## Instructions to follow
When you find the line with "ATOM 3 C C ." among the records below, reproduce it and each line after it exactly, ending with the line with "ATOM 50 C CA".

## Exercise data
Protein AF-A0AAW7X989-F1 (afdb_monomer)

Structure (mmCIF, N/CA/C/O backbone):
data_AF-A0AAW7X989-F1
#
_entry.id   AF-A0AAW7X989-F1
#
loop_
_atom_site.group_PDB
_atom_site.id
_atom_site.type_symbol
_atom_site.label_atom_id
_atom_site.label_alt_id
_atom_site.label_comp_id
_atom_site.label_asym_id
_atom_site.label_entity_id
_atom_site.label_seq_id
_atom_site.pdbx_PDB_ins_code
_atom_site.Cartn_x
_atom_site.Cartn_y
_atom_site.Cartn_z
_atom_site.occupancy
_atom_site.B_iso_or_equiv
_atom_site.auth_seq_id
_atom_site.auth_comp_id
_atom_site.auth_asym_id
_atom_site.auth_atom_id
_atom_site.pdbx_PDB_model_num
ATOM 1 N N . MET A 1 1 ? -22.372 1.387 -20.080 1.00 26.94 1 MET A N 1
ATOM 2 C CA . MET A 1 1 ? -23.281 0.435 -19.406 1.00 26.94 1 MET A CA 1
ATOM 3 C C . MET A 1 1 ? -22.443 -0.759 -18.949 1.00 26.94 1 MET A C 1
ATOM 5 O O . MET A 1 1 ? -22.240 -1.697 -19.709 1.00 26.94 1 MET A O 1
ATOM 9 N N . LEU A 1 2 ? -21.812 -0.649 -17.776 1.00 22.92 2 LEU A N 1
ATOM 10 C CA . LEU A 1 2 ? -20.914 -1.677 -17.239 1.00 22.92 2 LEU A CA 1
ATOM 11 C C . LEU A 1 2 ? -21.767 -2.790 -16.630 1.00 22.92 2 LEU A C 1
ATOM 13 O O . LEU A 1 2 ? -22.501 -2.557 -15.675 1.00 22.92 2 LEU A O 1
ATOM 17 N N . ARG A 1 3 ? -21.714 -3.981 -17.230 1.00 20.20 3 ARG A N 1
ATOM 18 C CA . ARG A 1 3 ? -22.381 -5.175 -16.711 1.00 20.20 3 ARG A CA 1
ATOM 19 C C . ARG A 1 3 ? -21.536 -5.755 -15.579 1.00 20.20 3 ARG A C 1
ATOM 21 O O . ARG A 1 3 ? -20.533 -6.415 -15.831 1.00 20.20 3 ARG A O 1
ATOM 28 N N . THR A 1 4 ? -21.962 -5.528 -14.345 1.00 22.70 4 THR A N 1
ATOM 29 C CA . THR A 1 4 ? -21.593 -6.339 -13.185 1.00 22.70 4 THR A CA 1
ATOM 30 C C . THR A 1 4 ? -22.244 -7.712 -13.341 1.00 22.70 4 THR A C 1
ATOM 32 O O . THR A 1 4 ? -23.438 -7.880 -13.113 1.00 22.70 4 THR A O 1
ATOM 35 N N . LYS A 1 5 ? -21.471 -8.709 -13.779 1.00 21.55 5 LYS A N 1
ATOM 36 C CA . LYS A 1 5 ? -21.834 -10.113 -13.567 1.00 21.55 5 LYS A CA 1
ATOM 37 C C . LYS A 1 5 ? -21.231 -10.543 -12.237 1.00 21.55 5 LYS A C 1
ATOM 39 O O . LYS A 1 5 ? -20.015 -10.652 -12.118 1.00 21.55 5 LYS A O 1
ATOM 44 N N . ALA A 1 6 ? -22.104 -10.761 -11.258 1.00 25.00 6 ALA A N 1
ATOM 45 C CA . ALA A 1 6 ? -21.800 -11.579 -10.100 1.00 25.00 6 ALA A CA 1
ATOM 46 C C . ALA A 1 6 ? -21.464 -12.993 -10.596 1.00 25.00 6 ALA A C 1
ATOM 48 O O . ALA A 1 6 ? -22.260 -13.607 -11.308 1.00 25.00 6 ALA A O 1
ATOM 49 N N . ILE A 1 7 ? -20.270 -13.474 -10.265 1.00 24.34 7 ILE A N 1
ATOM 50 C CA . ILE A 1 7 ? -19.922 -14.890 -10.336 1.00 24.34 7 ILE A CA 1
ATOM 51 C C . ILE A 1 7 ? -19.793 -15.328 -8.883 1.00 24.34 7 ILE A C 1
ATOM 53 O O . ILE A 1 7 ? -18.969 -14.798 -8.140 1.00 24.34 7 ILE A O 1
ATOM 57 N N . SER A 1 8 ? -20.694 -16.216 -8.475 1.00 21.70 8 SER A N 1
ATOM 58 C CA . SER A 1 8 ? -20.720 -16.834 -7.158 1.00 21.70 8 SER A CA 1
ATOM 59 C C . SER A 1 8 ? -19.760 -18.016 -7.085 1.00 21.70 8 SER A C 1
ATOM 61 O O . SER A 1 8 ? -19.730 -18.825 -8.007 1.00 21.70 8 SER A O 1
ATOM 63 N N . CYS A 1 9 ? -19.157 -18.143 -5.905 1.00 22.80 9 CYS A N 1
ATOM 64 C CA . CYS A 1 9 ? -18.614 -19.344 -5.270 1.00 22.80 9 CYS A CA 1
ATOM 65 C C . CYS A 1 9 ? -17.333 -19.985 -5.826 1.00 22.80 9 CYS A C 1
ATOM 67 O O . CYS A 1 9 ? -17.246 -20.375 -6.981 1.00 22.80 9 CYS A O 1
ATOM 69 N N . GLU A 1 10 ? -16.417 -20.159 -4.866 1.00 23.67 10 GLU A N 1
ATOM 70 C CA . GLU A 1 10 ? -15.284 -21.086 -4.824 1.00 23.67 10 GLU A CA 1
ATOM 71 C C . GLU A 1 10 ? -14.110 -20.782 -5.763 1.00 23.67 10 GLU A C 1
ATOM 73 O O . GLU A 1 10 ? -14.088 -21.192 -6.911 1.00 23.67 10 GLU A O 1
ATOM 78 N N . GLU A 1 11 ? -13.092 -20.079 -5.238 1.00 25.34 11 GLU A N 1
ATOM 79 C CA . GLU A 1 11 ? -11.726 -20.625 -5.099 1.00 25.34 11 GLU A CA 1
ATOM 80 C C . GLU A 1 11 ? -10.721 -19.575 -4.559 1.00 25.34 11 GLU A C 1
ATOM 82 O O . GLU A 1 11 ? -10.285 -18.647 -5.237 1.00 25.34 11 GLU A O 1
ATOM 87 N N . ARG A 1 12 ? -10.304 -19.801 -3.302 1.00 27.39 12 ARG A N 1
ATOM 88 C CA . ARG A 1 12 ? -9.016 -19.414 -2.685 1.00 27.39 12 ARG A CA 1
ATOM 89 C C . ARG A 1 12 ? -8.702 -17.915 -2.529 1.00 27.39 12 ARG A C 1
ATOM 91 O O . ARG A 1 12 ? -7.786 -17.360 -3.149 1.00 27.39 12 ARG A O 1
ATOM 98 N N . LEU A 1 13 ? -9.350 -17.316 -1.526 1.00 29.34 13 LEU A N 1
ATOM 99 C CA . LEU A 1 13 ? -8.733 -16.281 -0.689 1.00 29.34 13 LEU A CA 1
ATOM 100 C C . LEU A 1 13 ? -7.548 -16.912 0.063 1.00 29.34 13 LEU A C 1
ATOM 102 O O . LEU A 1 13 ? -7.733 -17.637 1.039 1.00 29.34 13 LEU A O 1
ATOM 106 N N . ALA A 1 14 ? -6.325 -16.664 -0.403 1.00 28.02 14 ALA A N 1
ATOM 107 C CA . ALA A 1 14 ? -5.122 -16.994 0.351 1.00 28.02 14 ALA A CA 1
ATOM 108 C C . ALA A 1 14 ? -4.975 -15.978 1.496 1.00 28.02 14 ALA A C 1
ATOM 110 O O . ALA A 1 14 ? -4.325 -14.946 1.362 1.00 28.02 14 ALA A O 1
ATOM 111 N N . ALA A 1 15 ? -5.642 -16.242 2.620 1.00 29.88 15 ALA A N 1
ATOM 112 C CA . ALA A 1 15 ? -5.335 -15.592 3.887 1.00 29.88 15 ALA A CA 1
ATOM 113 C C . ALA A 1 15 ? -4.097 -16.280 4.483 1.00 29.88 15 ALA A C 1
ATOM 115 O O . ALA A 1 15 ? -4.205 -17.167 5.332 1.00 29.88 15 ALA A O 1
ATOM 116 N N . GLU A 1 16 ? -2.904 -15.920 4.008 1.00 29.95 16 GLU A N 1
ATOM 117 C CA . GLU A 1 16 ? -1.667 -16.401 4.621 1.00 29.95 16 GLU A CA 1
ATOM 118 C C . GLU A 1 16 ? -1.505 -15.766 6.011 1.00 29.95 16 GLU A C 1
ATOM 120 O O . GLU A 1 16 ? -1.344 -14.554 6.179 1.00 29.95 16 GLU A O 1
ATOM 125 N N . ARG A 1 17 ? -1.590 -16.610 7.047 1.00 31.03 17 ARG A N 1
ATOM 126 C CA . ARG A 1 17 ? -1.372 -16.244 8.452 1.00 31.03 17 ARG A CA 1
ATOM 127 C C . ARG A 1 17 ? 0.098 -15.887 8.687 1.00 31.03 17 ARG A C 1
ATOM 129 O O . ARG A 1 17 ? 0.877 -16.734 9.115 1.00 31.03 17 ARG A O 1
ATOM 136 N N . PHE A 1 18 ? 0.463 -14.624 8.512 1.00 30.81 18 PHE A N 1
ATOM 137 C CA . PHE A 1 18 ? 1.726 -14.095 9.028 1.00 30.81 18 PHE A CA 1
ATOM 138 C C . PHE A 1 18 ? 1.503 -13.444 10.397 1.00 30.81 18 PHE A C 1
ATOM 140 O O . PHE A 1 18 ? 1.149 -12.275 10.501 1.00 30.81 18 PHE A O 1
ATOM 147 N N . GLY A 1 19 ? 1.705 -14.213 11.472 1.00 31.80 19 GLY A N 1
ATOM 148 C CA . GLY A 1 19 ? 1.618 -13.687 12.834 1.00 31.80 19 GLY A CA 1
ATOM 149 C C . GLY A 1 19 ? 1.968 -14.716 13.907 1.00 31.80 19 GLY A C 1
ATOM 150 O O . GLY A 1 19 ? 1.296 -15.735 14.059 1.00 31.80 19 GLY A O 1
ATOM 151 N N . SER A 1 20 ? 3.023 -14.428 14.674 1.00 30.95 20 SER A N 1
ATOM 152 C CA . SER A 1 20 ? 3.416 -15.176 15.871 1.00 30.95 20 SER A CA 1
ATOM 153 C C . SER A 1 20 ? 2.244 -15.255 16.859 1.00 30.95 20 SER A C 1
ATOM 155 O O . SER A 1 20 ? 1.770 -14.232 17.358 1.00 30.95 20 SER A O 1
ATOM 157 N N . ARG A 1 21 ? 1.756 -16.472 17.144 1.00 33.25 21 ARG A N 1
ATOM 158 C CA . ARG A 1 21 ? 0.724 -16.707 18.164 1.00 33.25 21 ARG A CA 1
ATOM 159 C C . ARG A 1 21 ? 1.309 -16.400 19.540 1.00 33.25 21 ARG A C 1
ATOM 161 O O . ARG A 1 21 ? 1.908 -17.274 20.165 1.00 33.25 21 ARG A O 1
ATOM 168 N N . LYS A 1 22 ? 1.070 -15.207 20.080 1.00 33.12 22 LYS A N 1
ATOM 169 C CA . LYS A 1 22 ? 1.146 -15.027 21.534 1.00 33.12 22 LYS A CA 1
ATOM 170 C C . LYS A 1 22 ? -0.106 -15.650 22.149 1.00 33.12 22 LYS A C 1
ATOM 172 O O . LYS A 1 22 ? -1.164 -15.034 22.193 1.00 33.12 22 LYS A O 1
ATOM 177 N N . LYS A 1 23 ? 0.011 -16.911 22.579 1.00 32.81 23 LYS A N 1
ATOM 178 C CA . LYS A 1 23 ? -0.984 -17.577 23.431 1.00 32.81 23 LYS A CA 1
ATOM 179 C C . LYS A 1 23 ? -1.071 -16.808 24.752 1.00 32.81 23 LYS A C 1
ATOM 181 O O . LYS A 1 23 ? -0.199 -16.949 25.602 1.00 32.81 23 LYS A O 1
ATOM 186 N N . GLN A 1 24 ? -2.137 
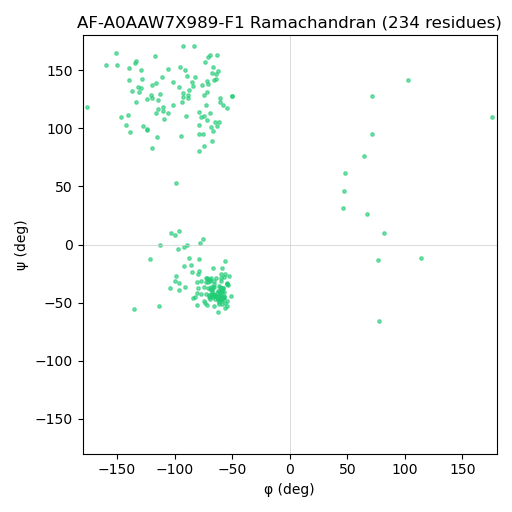-16.044 24.941 1.00 34.72 24 GLN A N 1
ATOM 187 C CA . GLN A 1 24 ? -2.627 -15.705 26.270 1.00 34.72 24 GLN A CA 1
ATOM 188 C C . GLN A 1 24 ? -4.141 -15.920 26.259 1.00 34.72 24 GLN A C 1
ATOM 190 O O . GLN A 1 24 ? -4.839 -15.451 25.365 1.00 34.72 24 GLN A O 1
ATOM 195 N N . LEU A 1 25 ? -4.598 -16.772 27.174 1.00 37.41 25 LEU A N 1
ATOM 196 C CA . LEU A 1 25 ? -5.944 -17.332 27.246 1.00 37.41 25 LEU A CA 1
ATOM 197 C C . LEU A 1 25 ? -7.041 -16.252 27.151 1.00 37.41 25 LEU A C 1
ATOM 199 O O . LEU A 1 25 ? -7.033 -15.302 27.929 1.00 37.41 25 LEU A O 1
ATOM 203 N N . GLY A 1 26 ? -7.996 -16.442 26.231 1.00 38.66 26 GLY A N 1
ATOM 204 C CA . GLY A 1 26 ? -9.345 -15.864 26.321 1.00 38.66 26 GLY A CA 1
ATOM 205 C C . GLY A 1 26 ? -9.778 -14.816 25.288 1.00 38.66 26 GLY A C 1
ATOM 206 O O . GLY A 1 26 ? -10.966 -14.529 25.241 1.00 38.66 26 GLY A O 1
ATOM 207 N N . LEU A 1 27 ? -8.897 -14.250 24.453 1.00 46.69 27 LEU A N 1
ATOM 208 C CA . LEU A 1 27 ? -9.274 -13.221 23.462 1.00 46.69 27 LEU A CA 1
ATOM 209 C C . LEU A 1 27 ? -8.399 -13.370 22.207 1.00 46.69 27 LEU A C 1
ATOM 211 O O . LEU A 1 27 ? -7.190 -13.138 22.259 1.00 46.69 27 LEU A O 1
ATOM 215 N N . ILE A 1 28 ? -8.975 -13.815 21.087 1.00 60.03 28 ILE A N 1
ATOM 216 C CA . ILE A 1 28 ? -8.216 -14.077 19.856 1.00 60.03 28 ILE A CA 1
ATOM 217 C C . ILE A 1 28 ? -7.947 -12.743 19.154 1.00 60.03 28 ILE A C 1
ATOM 219 O O . ILE A 1 28 ? -8.771 -12.264 18.379 1.00 60.03 28 ILE A O 1
ATOM 223 N N . ARG A 1 29 ? -6.768 -12.167 19.403 1.00 72.19 29 ARG A N 1
ATOM 224 C CA . ARG A 1 29 ? -6.212 -11.143 18.518 1.00 72.19 29 ARG A CA 1
ATOM 225 C C . ARG A 1 29 ? -5.416 -11.781 17.404 1.00 72.19 29 ARG A C 1
ATOM 227 O O . ARG A 1 29 ? -4.579 -12.650 17.659 1.00 72.19 29 ARG A O 1
ATOM 234 N N . VAL A 1 30 ? -5.658 -11.331 16.183 1.00 85.88 30 VAL A N 1
ATOM 235 C CA . VAL A 1 30 ? -4.981 -11.843 14.991 1.00 85.88 30 VAL A CA 1
ATOM 236 C C . VAL A 1 30 ? -4.474 -10.667 14.180 1.00 85.88 30 VAL A C 1
ATOM 238 O O . VAL A 1 30 ? -5.231 -9.740 13.909 1.00 85.88 30 VAL A O 1
ATOM 241 N N . SER A 1 31 ? -3.206 -10.728 13.781 1.00 88.25 31 SER A N 1
ATOM 242 C CA . SER A 1 31 ? -2.704 -9.883 12.704 1.00 88.25 31 SER A CA 1
ATOM 243 C C . SER A 1 31 ? -2.939 -10.613 11.387 1.00 88.25 31 SER A C 1
ATOM 245 O O . SER A 1 31 ? -2.574 -11.786 11.251 1.00 88.25 31 SER A O 1
ATOM 247 N N . LEU A 1 32 ? -3.612 -9.951 10.454 1.00 92.44 32 LEU A N 1
ATOM 248 C CA . LEU A 1 32 ? -4.003 -10.496 9.162 1.00 92.44 32 LEU A CA 1
ATOM 249 C C . LEU A 1 32 ? -3.562 -9.551 8.048 1.00 92.44 32 LEU A C 1
ATOM 251 O O . LEU A 1 32 ? -3.634 -8.330 8.179 1.00 92.44 32 LEU A O 1
ATOM 255 N N . VAL A 1 33 ? -3.120 -10.126 6.934 1.00 92.38 33 VAL A N 1
ATOM 256 C CA . VAL A 1 33 ? -2.794 -9.376 5.724 1.00 92.38 33 VAL A CA 1
ATOM 257 C C . VAL A 1 33 ? -3.772 -9.765 4.627 1.00 92.38 33 VAL A C 1
ATOM 259 O O . VAL A 1 33 ? -3.887 -10.938 4.284 1.00 92.38 33 VAL A O 1
ATOM 262 N N . LEU A 1 34 ? -4.454 -8.770 4.065 1.00 93.75 34 LEU A N 1
ATOM 263 C CA . LEU A 1 34 ? -5.230 -8.913 2.842 1.00 93.75 34 LEU A CA 1
ATOM 264 C C . LEU A 1 34 ? -4.353 -8.522 1.653 1.00 93.75 34 LEU A C 1
ATOM 266 O O . LEU A 1 34 ? -3.858 -7.397 1.598 1.00 93.75 34 LEU A O 1
ATOM 270 N N . GLN A 1 35 ? -4.176 -9.434 0.702 1.00 93.44 35 GLN A N 1
ATOM 271 C CA . GLN A 1 35 ? -3.420 -9.193 -0.526 1.00 93.44 35 GLN A CA 1
ATOM 272 C C . GLN A 1 35 ? -4.358 -8.931 -1.703 1.00 93.44 35 GLN A C 1
ATOM 274 O O . GLN A 1 35 ? -5.367 -9.613 -1.879 1.00 93.44 35 GLN A O 1
ATOM 279 N N . ILE A 1 36 ? -3.982 -7.973 -2.546 1.00 93.25 36 ILE A N 1
ATOM 280 C CA . ILE A 1 36 ? -4.599 -7.735 -3.847 1.00 93.25 36 ILE A CA 1
ATOM 281 C C . ILE A 1 36 ? -3.566 -8.040 -4.909 1.00 93.25 36 ILE A C 1
ATOM 283 O O . ILE A 1 36 ? -2.535 -7.372 -5.011 1.00 93.25 36 ILE A O 1
ATOM 287 N N . ASN A 1 37 ? -3.869 -9.050 -5.710 1.00 93.38 37 ASN A N 1
ATOM 288 C CA . ASN A 1 37 ? -2.971 -9.552 -6.732 1.00 93.38 37 ASN A CA 1
ATOM 289 C C . ASN A 1 37 ? -3.279 -8.924 -8.089 1.00 93.38 37 ASN A C 1
ATOM 291 O O . ASN A 1 37 ? -4.418 -8.560 -8.389 1.00 93.38 37 ASN A O 1
ATOM 295 N N . PHE A 1 38 ? -2.257 -8.836 -8.929 1.00 92.94 38 PHE A N 1
ATOM 296 C CA . PHE A 1 38 ? -2.438 -8.519 -10.334 1.00 92.94 38 PHE A CA 1
ATOM 297 C C . PHE A 1 38 ? -3.246 -9.614 -11.044 1.00 92.94 38 PHE A C 1
ATOM 299 O O . PHE A 1 38 ? -3.099 -10.800 -10.726 1.00 92.94 38 PHE A O 1
ATOM 306 N N . PRO A 1 39 ? -4.060 -9.251 -12.051 1.00 91.81 39 PRO A N 1
ATOM 307 C CA . PRO A 1 39 ? -4.686 -10.242 -12.910 1.00 91.81 39 PRO A CA 1
ATOM 308 C C . PRO A 1 39 ? -3.626 -10.970 -13.744 1.00 91.81 39 PRO A C 1
ATOM 310 O O . PRO A 1 39 ? -2.599 -10.396 -14.113 1.00 91.81 39 PRO A O 1
ATOM 313 N N . THR A 1 40 ? -3.904 -12.212 -14.139 1.00 91.31 40 THR A N 1
ATOM 314 C CA . THR A 1 40 ? -2.998 -13.024 -14.973 1.00 91.31 40 THR A CA 1
ATOM 315 C C . THR A 1 40 ? -2.598 -12.321 -16.274 1.00 91.31 40 THR A C 1
ATOM 317 O O . THR A 1 40 ? -1.477 -12.475 -16.752 1.00 91.31 40 THR A O 1
ATOM 320 N N . SER A 1 41 ? -3.491 -11.510 -16.851 1.00 93.19 41 SER A N 1
ATOM 321 C CA . SER A 1 41 ? -3.196 -10.713 -18.048 1.00 93.19 41 SER A CA 1
ATOM 322 C C . SER A 1 41 ? -2.070 -9.703 -17.824 1.00 93.19 41 SER A C 1
ATOM 324 O O . SER A 1 41 ? -1.263 -9.486 -18.724 1.00 93.19 41 SER A O 1
ATOM 326 N N . HIS A 1 42 ? -1.981 -9.114 -16.631 1.00 94.25 42 HIS A N 1
ATOM 327 C CA . HIS A 1 42 ? -0.890 -8.219 -16.261 1.00 94.25 42 HIS A CA 1
ATOM 328 C C . HIS A 1 42 ? 0.418 -8.979 -16.083 1.00 94.25 42 HIS A C 1
ATOM 330 O O . HIS A 1 42 ? 1.441 -8.539 -16.595 1.00 94.25 42 HIS A O 1
ATOM 336 N N . VAL A 1 43 ? 0.378 -10.139 -15.418 1.00 92.31 43 VAL A N 1
ATOM 337 C CA . VAL A 1 43 ? 1.565 -10.982 -15.189 1.00 92.31 43 VAL A CA 1
ATOM 338 C C . VAL A 1 43 ? 2.228 -11.363 -16.518 1.00 92.31 43 VAL A C 1
ATOM 340 O O . VAL A 1 43 ? 3.421 -11.136 -16.689 1.00 92.31 43 VAL A O 1
ATOM 343 N N . LYS A 1 44 ? 1.447 -11.776 -17.524 1.00 93.56 44 LYS A N 1
ATOM 344 C CA . LYS A 1 44 ? 1.967 -12.077 -18.874 1.00 93.56 44 LYS A CA 1
ATOM 345 C C . LYS A 1 44 ? 2.652 -10.880 -19.540 1.00 93.56 44 LYS A C 1
ATOM 347 O O . LYS A 1 44 ? 3.671 -11.020 -20.212 1.00 93.56 44 LYS A O 1
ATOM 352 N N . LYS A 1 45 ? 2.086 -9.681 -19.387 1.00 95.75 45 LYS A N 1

## Result of the task
ATOM 3 C C . MET A 1 1 ? -22.443 -0.759 -18.949 1.00 26.94 1 MET A C 1
ATOM 5 O O . MET A 1 1 ? -22.240 -1.697 -19.709 1.00 26.94 1 MET A O 1
ATOM 9 N N . LEU A 1 2 ? -21.812 -0.649 -17.776 1.00 22.92 2 LEU A N 1
ATOM 10 C CA . LEU A 1 2 ? -20.914 -1.677 -17.239 1.00 22.92 2 LEU A CA 1
ATOM 11 C C . LEU A 1 2 ? -21.767 -2.790 -16.630 1.00 22.92 2 LEU A C 1
ATOM 13 O O . LEU A 1 2 ? -22.501 -2.557 -15.675 1.00 22.92 2 LEU A O 1
ATOM 17 N N . ARG A 1 3 ? -21.714 -3.981 -17.230 1.00 20.20 3 ARG A N 1
ATOM 18 C CA . ARG A 1 3 ? -22.381 -5.175 -16.711 1.00 20.20 3 ARG A CA 1
ATOM 19 C C . ARG A 1 3 ? -21.536 -5.755 -15.579 1.00 20.20 3 ARG A C 1
ATOM 21 O O . ARG A 1 3 ? -20.533 -6.415 -15.831 1.00 20.20 3 ARG A O 1
ATOM 28 N N . THR A 1 4 ? -21.962 -5.528 -14.345 1.00 22.70 4 THR A N 1
ATOM 29 C CA . THR A 1 4 ? -21.593 -6.339 -13.185 1.00 22.70 4 THR A CA 1
ATOM 30 C C . THR A 1 4 ? -22.244 -7.712 -13.341 1.00 22.70 4 THR A C 1
ATOM 32 O O . THR A 1 4 ? -23.438 -7.880 -13.113 1.00 22.70 4 THR A O 1
ATOM 35 N N . LYS A 1 5 ? -21.471 -8.709 -13.779 1.00 21.55 5 LYS A N 1
ATOM 36 C CA . LYS A 1 5 ? -21.834 -10.113 -13.567 1.00 21.55 5 LYS A CA 1
ATOM 37 C C . LYS A 1 5 ? -21.231 -10.543 -12.237 1.00 21.55 5 LYS A C 1
ATOM 39 O O . LYS A 1 5 ? -20.015 -10.652 -12.118 1.00 21.55 5 LYS A O 1
ATOM 44 N N . ALA A 1 6 ? -22.104 -10.761 -11.258 1.00 25.00 6 ALA A N 1
ATOM 45 C CA . ALA A 1 6 ? -21.800 -11.579 -10.100 1.00 25.00 6 ALA A CA 1
ATOM 46 C C . ALA A 1 6 ? -21.464 -12.993 -10.596 1.00 25.00 6 ALA A C 1
ATOM 48 O O . ALA A 1 6 ? -22.260 -13.607 -11.308 1.00 25.00 6 ALA A O 1
ATOM 49 N N . ILE A 1 7 ? -20.270 -13.474 -10.265 1.00 24.34 7 ILE A N 1
ATOM 50 C CA . ILE A 1 7 ? -19.922 -14.890 -10.336 1.00 24.34 7 ILE A CA 1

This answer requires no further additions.